As if COVID, wildfires, and heat weren’t enough, California franchisors and franchisees suffered another gut punch when the legislature rejected a proposed franchise exemption to AB-5.

When AB-5 was enacted in 2019, to the horror of the franchise industry, it appeared to create a presumption that the franchise business model created an employment relationship between franchisor and franchisee and franchisee’s employees. The Bill’s sponsors in the Assembly disclaimed any intent to interfere with positive business relationships that allow small businesses, including franchised outlets, to continue and pledged to address the issue in future amendments to the law. The apologetic statement, promising amendments, temporarily calmed the waters.

Then COVID attacked, and the industry focused on survival in the wake of quarantine orders and massive unemployment.
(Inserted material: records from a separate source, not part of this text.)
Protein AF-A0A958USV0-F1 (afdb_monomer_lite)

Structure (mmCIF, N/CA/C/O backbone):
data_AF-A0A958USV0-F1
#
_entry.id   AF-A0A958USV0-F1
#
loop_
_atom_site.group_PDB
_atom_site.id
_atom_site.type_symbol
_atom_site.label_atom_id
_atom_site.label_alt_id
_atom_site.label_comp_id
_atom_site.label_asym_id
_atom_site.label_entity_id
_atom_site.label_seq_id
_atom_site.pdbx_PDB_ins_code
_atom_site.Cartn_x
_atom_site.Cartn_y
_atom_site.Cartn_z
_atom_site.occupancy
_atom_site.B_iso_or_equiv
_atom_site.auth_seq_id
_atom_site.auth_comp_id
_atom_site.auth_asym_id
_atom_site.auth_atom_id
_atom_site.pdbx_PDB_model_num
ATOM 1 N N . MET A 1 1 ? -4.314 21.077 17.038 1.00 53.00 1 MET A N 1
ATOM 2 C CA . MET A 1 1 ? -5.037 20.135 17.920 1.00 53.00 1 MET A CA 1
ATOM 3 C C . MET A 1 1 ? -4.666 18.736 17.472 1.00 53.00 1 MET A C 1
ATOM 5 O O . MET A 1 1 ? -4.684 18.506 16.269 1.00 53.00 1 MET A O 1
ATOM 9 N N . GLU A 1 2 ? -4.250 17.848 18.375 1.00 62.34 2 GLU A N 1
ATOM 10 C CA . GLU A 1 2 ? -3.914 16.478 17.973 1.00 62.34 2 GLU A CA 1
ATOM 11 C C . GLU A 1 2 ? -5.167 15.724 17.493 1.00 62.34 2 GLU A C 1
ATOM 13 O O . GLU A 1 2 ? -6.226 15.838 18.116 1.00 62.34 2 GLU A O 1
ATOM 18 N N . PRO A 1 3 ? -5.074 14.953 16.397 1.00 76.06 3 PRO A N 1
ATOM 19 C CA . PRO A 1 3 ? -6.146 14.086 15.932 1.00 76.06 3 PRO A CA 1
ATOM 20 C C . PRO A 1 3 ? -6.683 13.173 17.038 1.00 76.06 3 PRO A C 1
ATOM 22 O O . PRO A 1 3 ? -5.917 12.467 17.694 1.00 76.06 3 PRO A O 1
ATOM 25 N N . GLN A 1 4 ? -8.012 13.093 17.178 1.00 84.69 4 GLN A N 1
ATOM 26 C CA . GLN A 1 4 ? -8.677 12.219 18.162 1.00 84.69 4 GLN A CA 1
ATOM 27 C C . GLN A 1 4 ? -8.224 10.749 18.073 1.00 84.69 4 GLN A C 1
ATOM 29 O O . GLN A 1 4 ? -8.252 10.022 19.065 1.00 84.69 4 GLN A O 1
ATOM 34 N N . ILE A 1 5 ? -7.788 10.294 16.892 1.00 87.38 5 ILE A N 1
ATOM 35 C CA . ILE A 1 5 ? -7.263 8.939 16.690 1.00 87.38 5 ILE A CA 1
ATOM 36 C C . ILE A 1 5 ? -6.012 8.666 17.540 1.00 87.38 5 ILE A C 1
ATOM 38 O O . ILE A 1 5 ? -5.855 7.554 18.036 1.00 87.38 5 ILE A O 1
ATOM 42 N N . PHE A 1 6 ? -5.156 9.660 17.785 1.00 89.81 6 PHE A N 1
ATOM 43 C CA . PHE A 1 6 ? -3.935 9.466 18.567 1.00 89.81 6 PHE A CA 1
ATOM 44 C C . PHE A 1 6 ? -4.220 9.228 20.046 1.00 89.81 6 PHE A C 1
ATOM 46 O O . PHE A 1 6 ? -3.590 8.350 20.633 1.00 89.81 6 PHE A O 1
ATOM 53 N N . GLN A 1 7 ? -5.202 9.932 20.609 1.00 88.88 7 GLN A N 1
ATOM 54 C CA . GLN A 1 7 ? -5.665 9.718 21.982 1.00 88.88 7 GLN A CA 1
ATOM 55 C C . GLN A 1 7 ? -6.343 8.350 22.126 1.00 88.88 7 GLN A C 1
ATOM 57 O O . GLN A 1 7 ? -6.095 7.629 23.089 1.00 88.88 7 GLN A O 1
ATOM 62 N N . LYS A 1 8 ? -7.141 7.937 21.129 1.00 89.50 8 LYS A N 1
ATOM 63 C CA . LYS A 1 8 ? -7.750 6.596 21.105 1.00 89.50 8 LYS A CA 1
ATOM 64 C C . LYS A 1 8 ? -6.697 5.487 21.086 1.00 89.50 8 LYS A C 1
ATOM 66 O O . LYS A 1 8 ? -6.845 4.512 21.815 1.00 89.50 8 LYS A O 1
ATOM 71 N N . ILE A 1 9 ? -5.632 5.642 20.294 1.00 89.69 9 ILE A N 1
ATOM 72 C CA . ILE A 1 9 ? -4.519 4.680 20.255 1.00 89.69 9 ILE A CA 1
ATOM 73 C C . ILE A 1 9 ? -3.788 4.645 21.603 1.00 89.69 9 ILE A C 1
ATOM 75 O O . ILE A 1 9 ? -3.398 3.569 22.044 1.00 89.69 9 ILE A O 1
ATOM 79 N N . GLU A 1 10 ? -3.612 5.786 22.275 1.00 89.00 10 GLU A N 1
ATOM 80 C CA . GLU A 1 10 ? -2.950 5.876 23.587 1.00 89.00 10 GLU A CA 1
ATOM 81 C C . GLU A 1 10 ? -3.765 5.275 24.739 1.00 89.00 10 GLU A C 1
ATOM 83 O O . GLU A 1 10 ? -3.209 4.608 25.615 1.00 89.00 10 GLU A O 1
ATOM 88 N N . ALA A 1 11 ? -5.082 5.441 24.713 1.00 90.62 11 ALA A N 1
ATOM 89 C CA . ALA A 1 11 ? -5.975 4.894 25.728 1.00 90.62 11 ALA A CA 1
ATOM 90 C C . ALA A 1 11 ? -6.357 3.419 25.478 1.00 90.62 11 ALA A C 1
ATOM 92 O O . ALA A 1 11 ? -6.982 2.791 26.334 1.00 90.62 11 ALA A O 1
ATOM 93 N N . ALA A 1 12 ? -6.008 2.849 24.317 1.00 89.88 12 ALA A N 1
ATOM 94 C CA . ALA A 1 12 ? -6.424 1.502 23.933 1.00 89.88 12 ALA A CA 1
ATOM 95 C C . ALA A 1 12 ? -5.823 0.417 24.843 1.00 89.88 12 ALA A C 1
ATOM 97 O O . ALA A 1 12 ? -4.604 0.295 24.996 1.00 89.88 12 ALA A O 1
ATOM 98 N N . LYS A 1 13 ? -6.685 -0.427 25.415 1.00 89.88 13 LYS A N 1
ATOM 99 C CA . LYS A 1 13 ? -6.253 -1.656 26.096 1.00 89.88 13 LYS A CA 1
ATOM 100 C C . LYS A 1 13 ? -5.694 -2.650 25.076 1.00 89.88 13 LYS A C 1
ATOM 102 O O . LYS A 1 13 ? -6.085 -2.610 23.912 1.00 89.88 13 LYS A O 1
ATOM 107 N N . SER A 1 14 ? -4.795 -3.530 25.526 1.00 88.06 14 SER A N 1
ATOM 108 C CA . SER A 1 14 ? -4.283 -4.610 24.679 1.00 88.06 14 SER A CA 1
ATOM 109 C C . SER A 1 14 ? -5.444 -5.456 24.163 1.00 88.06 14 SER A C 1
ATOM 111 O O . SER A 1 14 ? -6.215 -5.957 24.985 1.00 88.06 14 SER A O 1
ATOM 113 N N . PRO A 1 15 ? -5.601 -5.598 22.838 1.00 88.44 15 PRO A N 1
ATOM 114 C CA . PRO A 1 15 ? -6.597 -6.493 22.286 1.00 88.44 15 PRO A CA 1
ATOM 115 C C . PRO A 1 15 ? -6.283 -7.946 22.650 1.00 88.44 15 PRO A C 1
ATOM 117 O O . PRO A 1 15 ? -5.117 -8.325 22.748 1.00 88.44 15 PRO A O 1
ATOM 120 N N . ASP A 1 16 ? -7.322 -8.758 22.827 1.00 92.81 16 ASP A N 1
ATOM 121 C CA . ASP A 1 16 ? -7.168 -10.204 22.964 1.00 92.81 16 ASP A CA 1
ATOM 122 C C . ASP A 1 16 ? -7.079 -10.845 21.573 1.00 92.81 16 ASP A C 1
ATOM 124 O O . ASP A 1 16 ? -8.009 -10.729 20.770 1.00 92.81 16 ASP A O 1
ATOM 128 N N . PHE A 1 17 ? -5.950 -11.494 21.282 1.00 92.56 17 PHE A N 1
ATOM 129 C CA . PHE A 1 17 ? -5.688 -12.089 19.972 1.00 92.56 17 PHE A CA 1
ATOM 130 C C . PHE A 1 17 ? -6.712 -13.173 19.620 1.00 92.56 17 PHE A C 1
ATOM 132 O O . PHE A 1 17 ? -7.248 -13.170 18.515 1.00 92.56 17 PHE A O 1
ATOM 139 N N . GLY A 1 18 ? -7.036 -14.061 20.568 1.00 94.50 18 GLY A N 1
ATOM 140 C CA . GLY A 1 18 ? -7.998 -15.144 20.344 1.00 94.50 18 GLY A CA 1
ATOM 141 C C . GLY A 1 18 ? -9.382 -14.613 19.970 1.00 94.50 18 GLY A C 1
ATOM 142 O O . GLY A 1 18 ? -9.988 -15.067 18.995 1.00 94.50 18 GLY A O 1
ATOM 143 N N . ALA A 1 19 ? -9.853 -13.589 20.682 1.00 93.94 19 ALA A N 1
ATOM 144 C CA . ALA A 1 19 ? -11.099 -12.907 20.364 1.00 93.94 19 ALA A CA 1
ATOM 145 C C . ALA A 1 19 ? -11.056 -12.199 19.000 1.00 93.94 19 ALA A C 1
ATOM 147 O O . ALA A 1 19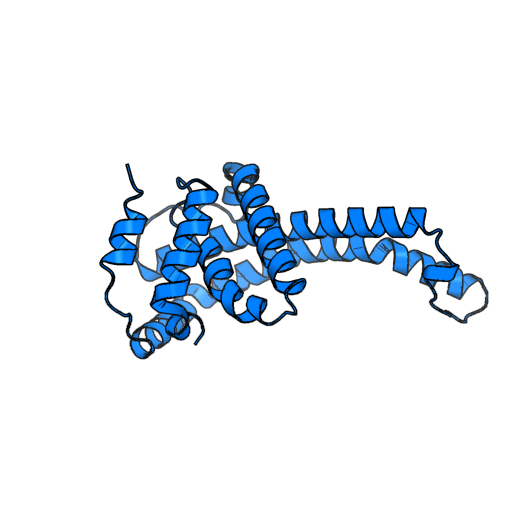 ? -12.045 -12.264 18.268 1.00 93.94 19 ALA A O 1
ATOM 148 N N . ILE A 1 20 ? -9.948 -11.533 18.640 1.00 93.00 20 ILE A N 1
ATOM 149 C CA . ILE A 1 20 ? -9.791 -10.927 17.305 1.00 93.00 20 ILE A CA 1
ATOM 150 C C . ILE A 1 20 ? -9.869 -12.003 16.227 1.00 93.00 20 ILE A C 1
ATOM 152 O O . ILE A 1 20 ? -10.664 -11.868 15.302 1.00 93.00 20 ILE A O 1
ATOM 156 N N . LEU A 1 21 ? -9.083 -13.070 16.351 1.00 94.06 21 LEU A N 1
ATOM 157 C CA . LEU A 1 21 ? -9.023 -14.139 15.362 1.00 94.06 21 LEU A CA 1
ATOM 158 C C . LEU A 1 21 ? -10.401 -14.784 15.157 1.00 94.06 21 LEU A C 1
ATOM 160 O O . LEU A 1 21 ? -10.848 -14.934 14.019 1.00 94.06 21 LEU A O 1
ATOM 164 N N . SER A 1 22 ? -11.115 -15.088 16.246 1.00 96.06 22 SER A N 1
ATOM 165 C CA . SER A 1 22 ? -12.480 -15.625 16.173 1.00 96.06 22 SER A CA 1
ATOM 166 C C . SER A 1 22 ? -13.430 -14.673 15.439 1.00 96.06 22 SER A C 1
ATOM 168 O O . SER A 1 22 ? -14.158 -15.097 14.541 1.00 96.06 22 SER A O 1
ATOM 170 N N . LYS A 1 23 ? -13.400 -13.375 15.772 1.00 94.81 23 LYS A N 1
ATOM 171 C CA . LYS A 1 23 ? -14.233 -12.364 15.102 1.00 94.81 23 LYS A CA 1
ATOM 172 C C . LYS A 1 23 ? -13.880 -12.212 13.625 1.00 94.81 23 LYS A C 1
ATOM 174 O O . LYS A 1 23 ? -14.783 -12.067 12.806 1.00 94.81 23 LYS A O 1
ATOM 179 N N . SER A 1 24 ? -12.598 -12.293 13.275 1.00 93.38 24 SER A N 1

Now, just as the world adjusts to a new reality, word emerges from the California legislature that there will be no franchise exemption to AB-5. An early draft of AB-5 amendments included a franchise exemption, but the provision died as amending legislation wended its way to enactment. Amplifying the AB-5 adversity is the risk that the Dynamex case, which presaged AB-5, will be applied retroactively, exposing those considered employers under the test codified in AB-5 to years of prior year employment tax exposure.

Commentators blame/credit unions for the exemption’s demise, but the source hardly matters. What does matter is that franchisors and franchisees will need to again reassess their approach to franchising in California’s AB-5 environment. The lure of access to the fifth largest economy in the world enhances the risks inherent in making the wrong decision.
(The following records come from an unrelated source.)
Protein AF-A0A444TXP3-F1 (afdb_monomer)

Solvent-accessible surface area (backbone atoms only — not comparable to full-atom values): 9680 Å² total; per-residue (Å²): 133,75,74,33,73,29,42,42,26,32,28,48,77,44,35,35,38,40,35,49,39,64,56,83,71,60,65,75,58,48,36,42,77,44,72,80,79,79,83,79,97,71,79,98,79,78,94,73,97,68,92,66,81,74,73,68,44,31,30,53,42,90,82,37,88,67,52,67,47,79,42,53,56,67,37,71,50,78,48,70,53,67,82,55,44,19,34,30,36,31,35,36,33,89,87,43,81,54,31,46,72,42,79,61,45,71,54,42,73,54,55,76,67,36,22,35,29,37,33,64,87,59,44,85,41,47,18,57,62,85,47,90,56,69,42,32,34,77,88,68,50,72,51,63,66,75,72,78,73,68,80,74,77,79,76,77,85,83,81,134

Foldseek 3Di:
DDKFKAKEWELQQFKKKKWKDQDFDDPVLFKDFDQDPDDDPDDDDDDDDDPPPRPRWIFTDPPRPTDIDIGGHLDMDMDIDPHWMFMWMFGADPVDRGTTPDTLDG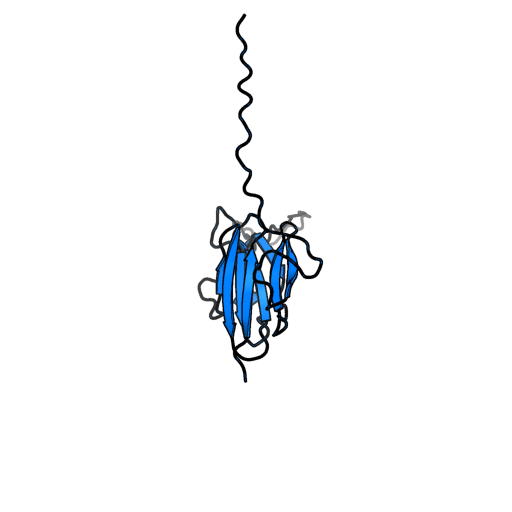RHTDDSQWYWYLANVSHIFTDGNPDPDSQAGPVRDGSRHPPPPDPPPPPPDDDD

Sequence (160 aa):
MGNSSTHVANATGKPLRVYYEVESMKLEDIVLNVSGSSGGTLGPALKATANVSATTNMVFKPDSRIRYIRLPVDETCKFSGEGKLYASVFLEDKQKRASCNKIICKNYKIPRNRSFIVTANHNIKFTKKKSEDHWIDEDGINHKPQTASKRKKTCGCFHK

pLDDT: mean 77.24, std 18.38, range [37.03, 94.38]

Nearest PDB structures (foldseek):
  7uwu-assembly2_B  TM=4.564E-01  e=2.567E+00  Ruminococcus bromii L2-63
  5uv8-assembly1_A  TM=3.640E-01  e=4.089E+00 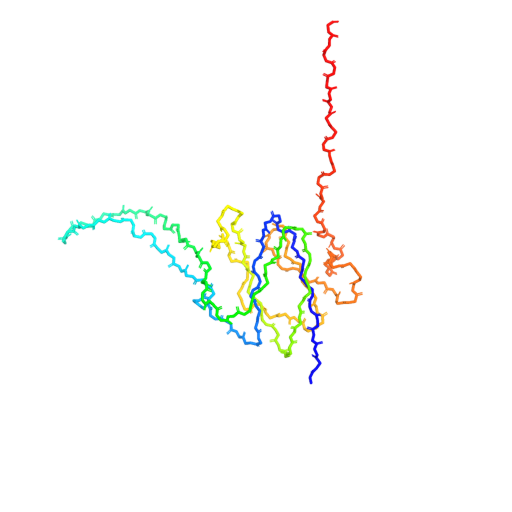 Homo sapiens

Structure (mmCIF, N/CA/C/O backbone):
data_AF-A0A444TXP3-F1
#
_entry.id   AF-A0A444TXP3-F1
#
loop_
_atom_site.group_PDB
_atom_site.id
_atom_site.type_symbol
_atom_site.label_atom_id
_atom_site.label_alt_id
_atom_site.label_comp_id
_atom_site.label_asym_id
_atom_site.label_entity_id
_atom_site.label_seq_id
_atom_site.pdbx_PDB_ins_code
_atom_site.Cartn_x
_atom_site.Cartn_y
_atom_site.Cartn_z
_atom_site.occupancy
_atom_site.B_iso_or_equiv
_atom_site.auth_seq_id
_atom_site.auth_comp_id
_atom_site.auth_asym_id
_atom_site.auth_atom_id
_atom_site.pdbx_PDB_model_num
ATOM 1 N N . MET A 1 1 ? -18.257 -13.905 9.354 1.00 51.53 1 MET A N 1
ATOM 2 C CA . MET A 1 1 ? -17.074 -13.088 9.715 1.00 51.53 1 MET A CA 1
ATOM 3 C C . MET A 1 1 ? -17.205 -11.759 8.986 1.00 51.53 1 MET A C 1
ATOM 5 O O . MET A 1 1 ? -17.542 -11.781 7.816 1.00 51.53 1 MET A O 1
ATOM 9 N N . GLY A 1 2 ? -17.074 -10.617 9.665 1.00 58.12 2 GLY A N 1
ATOM 10 C CA . GLY A 1 2 ? -17.388 -9.315 9.057 1.00 58.12 2 GLY A CA 1
ATOM 11 C C . GLY A 1 2 ? -16.336 -8.849 8.045 1.00 58.12 2 GLY A C 1
ATOM 12 O O . GLY A 1 2 ? -15.140 -8.935 8.323 1.00 58.12 2 GLY A O 1
ATOM 13 N N . ASN A 1 3 ? -16.788 -8.314 6.909 1.00 64.38 3 ASN A N 1
ATOM 14 C CA . ASN A 1 3 ? -15.941 -7.641 5.926 1.00 64.38 3 ASN A CA 1
ATOM 15 C C . ASN A 1 3 ? -15.270 -6.406 6.547 1.00 64.38 3 ASN A C 1
ATOM 17 O O . ASN A 1 3 ? -15.943 -5.457 6.961 1.00 64.38 3 ASN A O 1
ATOM 21 N N . SER A 1 4 ? -13.936 -6.386 6.611 1.00 73.50 4 SER A N 1
ATOM 22 C CA . SER A 1 4 ? -13.194 -5.198 7.041 1.00 73.50 4 SER A CA 1
ATOM 23 C C . SER A 1 4 ? -12.814 -4.357 5.829 1.00 73.50 4 SER A C 1
ATOM 25 O O . SER A 1 4 ? -11.980 -4.763 5.025 1.00 73.50 4 SER A O 1
ATOM 27 N N . SER A 1 5 ? -13.422 -3.176 5.704 1.00 83.00 5 SER A N 1
ATOM 28 C CA . SER A 1 5 ? -12.968 -2.142 4.773 1.00 83.00 5 SER A CA 1
ATOM 29 C C . SER A 1 5 ? -11.748 -1.408 5.335 1.00 83.00 5 SER A C 1
ATOM 31 O O . SER A 1 5 ? -11.836 -0.809 6.414 1.00 83.00 5 SER A O 1
ATOM 33 N N . THR A 1 6 ? -10.658 -1.412 4.579 1.00 88.19 6 THR A N 1
ATOM 34 C CA . THR A 1 6 ? -9.403 -0.718 4.864 1.00 88.19 6 THR A CA 1
ATOM 35 C C . THR A 1 6 ? -9.182 0.348 3.799 1.00 88.19 6 THR A C 1
ATOM 37 O O . THR A 1 6 ? -9.361 0.093 2.609 1.00 88.19 6 THR A O 1
ATOM 40 N N . HIS A 1 7 ? -8.795 1.546 4.228 1.00 90.19 7 HIS A N 1
ATOM 41 C CA . HIS A 1 7 ? -8.334 2.588 3.317 1.00 90.19 7 HIS A CA 1
ATOM 42 C C . HIS A 1 7 ? -6.808 2.632 3.335 1.00 90.19 7 HIS A C 1
ATOM 44 O O . HIS A 1 7 ? -6.183 2.415 4.377 1.00 90.19 7 HIS A O 1
ATOM 50 N N . VAL A 1 8 ? -6.229 2.910 2.174 1.00 91.50 8 VAL A N 1
ATOM 51 C CA . VAL A 1 8 ? -4.811 3.205 2.003 1.00 91.50 8 VAL A CA 1
ATOM 52 C C . VAL A 1 8 ? -4.663 4.589 1.386 1.00 91.50 8 VAL A C 1
ATOM 54 O O . VAL A 1 8 ? -5.323 4.887 0.393 1.00 91.50 8 VAL A O 1
ATOM 57 N N . ALA A 1 9 ? -3.805 5.422 1.968 1.00 92.06 9 ALA A N 1
ATOM 58 C CA . ALA A 1 9 ? -3.449 6.732 1.430 1.00 92.06 9 ALA A CA 1
ATOM 59 C C . ALA A 1 9 ? -1.975 6.759 1.015 1.00 92.06 9 ALA A C 1
ATOM 61 O O . ALA A 1 9 ? -1.106 6.263 1.740 1.00 92.06 9 ALA A O 1
ATOM 62 N N . ASN A 1 10 ? -1.690 7.333 -0.153 1.00 93.50 10 ASN A N 1
ATOM 63 C CA . ASN A 1 10 ? -0.338 7.443 -0.684 1.00 93.50 10 ASN A CA 1
ATOM 64 C C . ASN A 1 10 ? 0.205 8.867 -0.544 1.00 93.50 10 ASN A C 1
ATOM 66 O O . ASN A 1 10 ? -0.092 9.726 -1.368 1.00 93.50 10 ASN A O 1
ATOM 70 N N . ALA A 1 11 ? 1.068 9.088 0.445 1.00 91.12 11 ALA A N 1
ATOM 71 C CA . ALA A 1 11 ? 1.799 10.340 0.634 1.00 91.12 11 ALA A CA 1
ATOM 72 C C . ALA A 1 11 ? 3.273 10.239 0.194 1.00 91.12 11 ALA A C 1
ATOM 74 O O . ALA A 1 11 ? 4.087 11.089 0.544 1.00 91.12 11 ALA A O 1
ATOM 75 N N . THR A 1 12 ? 3.658 9.195 -0.550 1.00 89.31 12 THR A N 1
ATOM 76 C CA . THR A 1 12 ? 5.069 8.958 -0.917 1.00 89.31 12 THR A CA 1
ATOM 77 C C . THR A 1 12 ? 5.591 9.872 -2.027 1.00 89.31 12 THR A C 1
ATOM 79 O O . THR A 1 12 ? 6.792 9.905 -2.291 1.00 89.31 12 THR A O 1
ATOM 82 N N . GLY A 1 13 ? 4.707 10.569 -2.748 1.00 86.50 13 GLY A N 1
ATOM 83 C CA . GLY A 1 13 ? 5.075 11.325 -3.949 1.00 86.50 13 GLY A CA 1
ATOM 84 C C . GLY A 1 13 ? 5.403 10.451 -5.175 1.00 86.50 13 GLY A C 1
ATOM 85 O O . GLY A 1 13 ? 5.756 10.981 -6.240 1.00 86.50 13 GLY A O 1
ATOM 86 N N . LYS A 1 14 ? 5.296 9.117 -5.072 1.00 89.31 14 LYS A N 1
ATOM 87 C CA . LYS A 1 14 ? 5.469 8.151 -6.173 1.00 89.31 14 LYS A CA 1
ATOM 88 C C . LYS A 1 14 ? 4.322 7.128 -6.196 1.00 89.31 14 LYS A C 1
ATOM 90 O O . LYS A 1 14 ? 3.665 6.939 -5.179 1.00 89.31 14 LYS A O 1
ATOM 95 N N . PRO A 1 15 ? 4.022 6.498 -7.345 1.00 92.25 15 PRO A N 1
ATOM 96 C CA . PRO A 1 15 ? 2.971 5.491 -7.392 1.00 92.25 15 PRO A CA 1
ATOM 97 C C . PRO A 1 15 ? 3.336 4.290 -6.518 1.00 92.25 15 PRO A C 1
ATOM 99 O O . PRO A 1 15 ? 4.501 3.893 -6.439 1.00 92.25 15 PRO A O 1
ATOM 102 N N . LEU A 1 16 ? 2.331 3.710 -5.873 1.00 93.25 16 LEU A N 1
ATOM 103 C CA . LEU A 1 16 ? 2.475 2.517 -5.053 1.00 93.25 16 LEU A CA 1
ATOM 104 C C . LEU A 1 16 ? 1.778 1.333 -5.698 1.00 93.25 16 LEU A C 1
ATOM 106 O O . LEU A 1 16 ? 0.739 1.470 -6.346 1.00 93.25 16 LEU A O 1
ATOM 110 N N . ARG A 1 17 ? 2.319 0.149 -5.435 1.00 92.94 17 ARG A N 1
ATOM 111 C CA . ARG A 1 17 ? 1.632 -1.112 -5.663 1.00 92.94 17 ARG A CA 1
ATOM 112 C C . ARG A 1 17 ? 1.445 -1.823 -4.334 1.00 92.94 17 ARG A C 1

In a 2019 alert, “New California Law Imperils Franchise Model,” my colleague Elle Gerhards and I noted a few possible actions by franchisors and franchisees in the wake of AB-5, none of them palatable. Franchisors and franchisees need to reconsider frankly discouraging choices: (a) bow to pressure and change to an employment model; (b) cling to the franchise model, but redefine obligations and change the financial model; (c) withdraw from California. There is a raft of nearly-impossible steps that would be required to implement significant changes to the franchise business model, not the least of which are the contractual underpinnings of the franchise relationship.

Now, with no apparent hope that a franchise business model and AB-5 can co-exist, will franchisors begin the agony of decision-making? What is the future of the thousands of California franchisees and their tens of thousands of employees in the process? Millions are unemployed in the wake of COVID; is now the time to add thousands more to the ranks?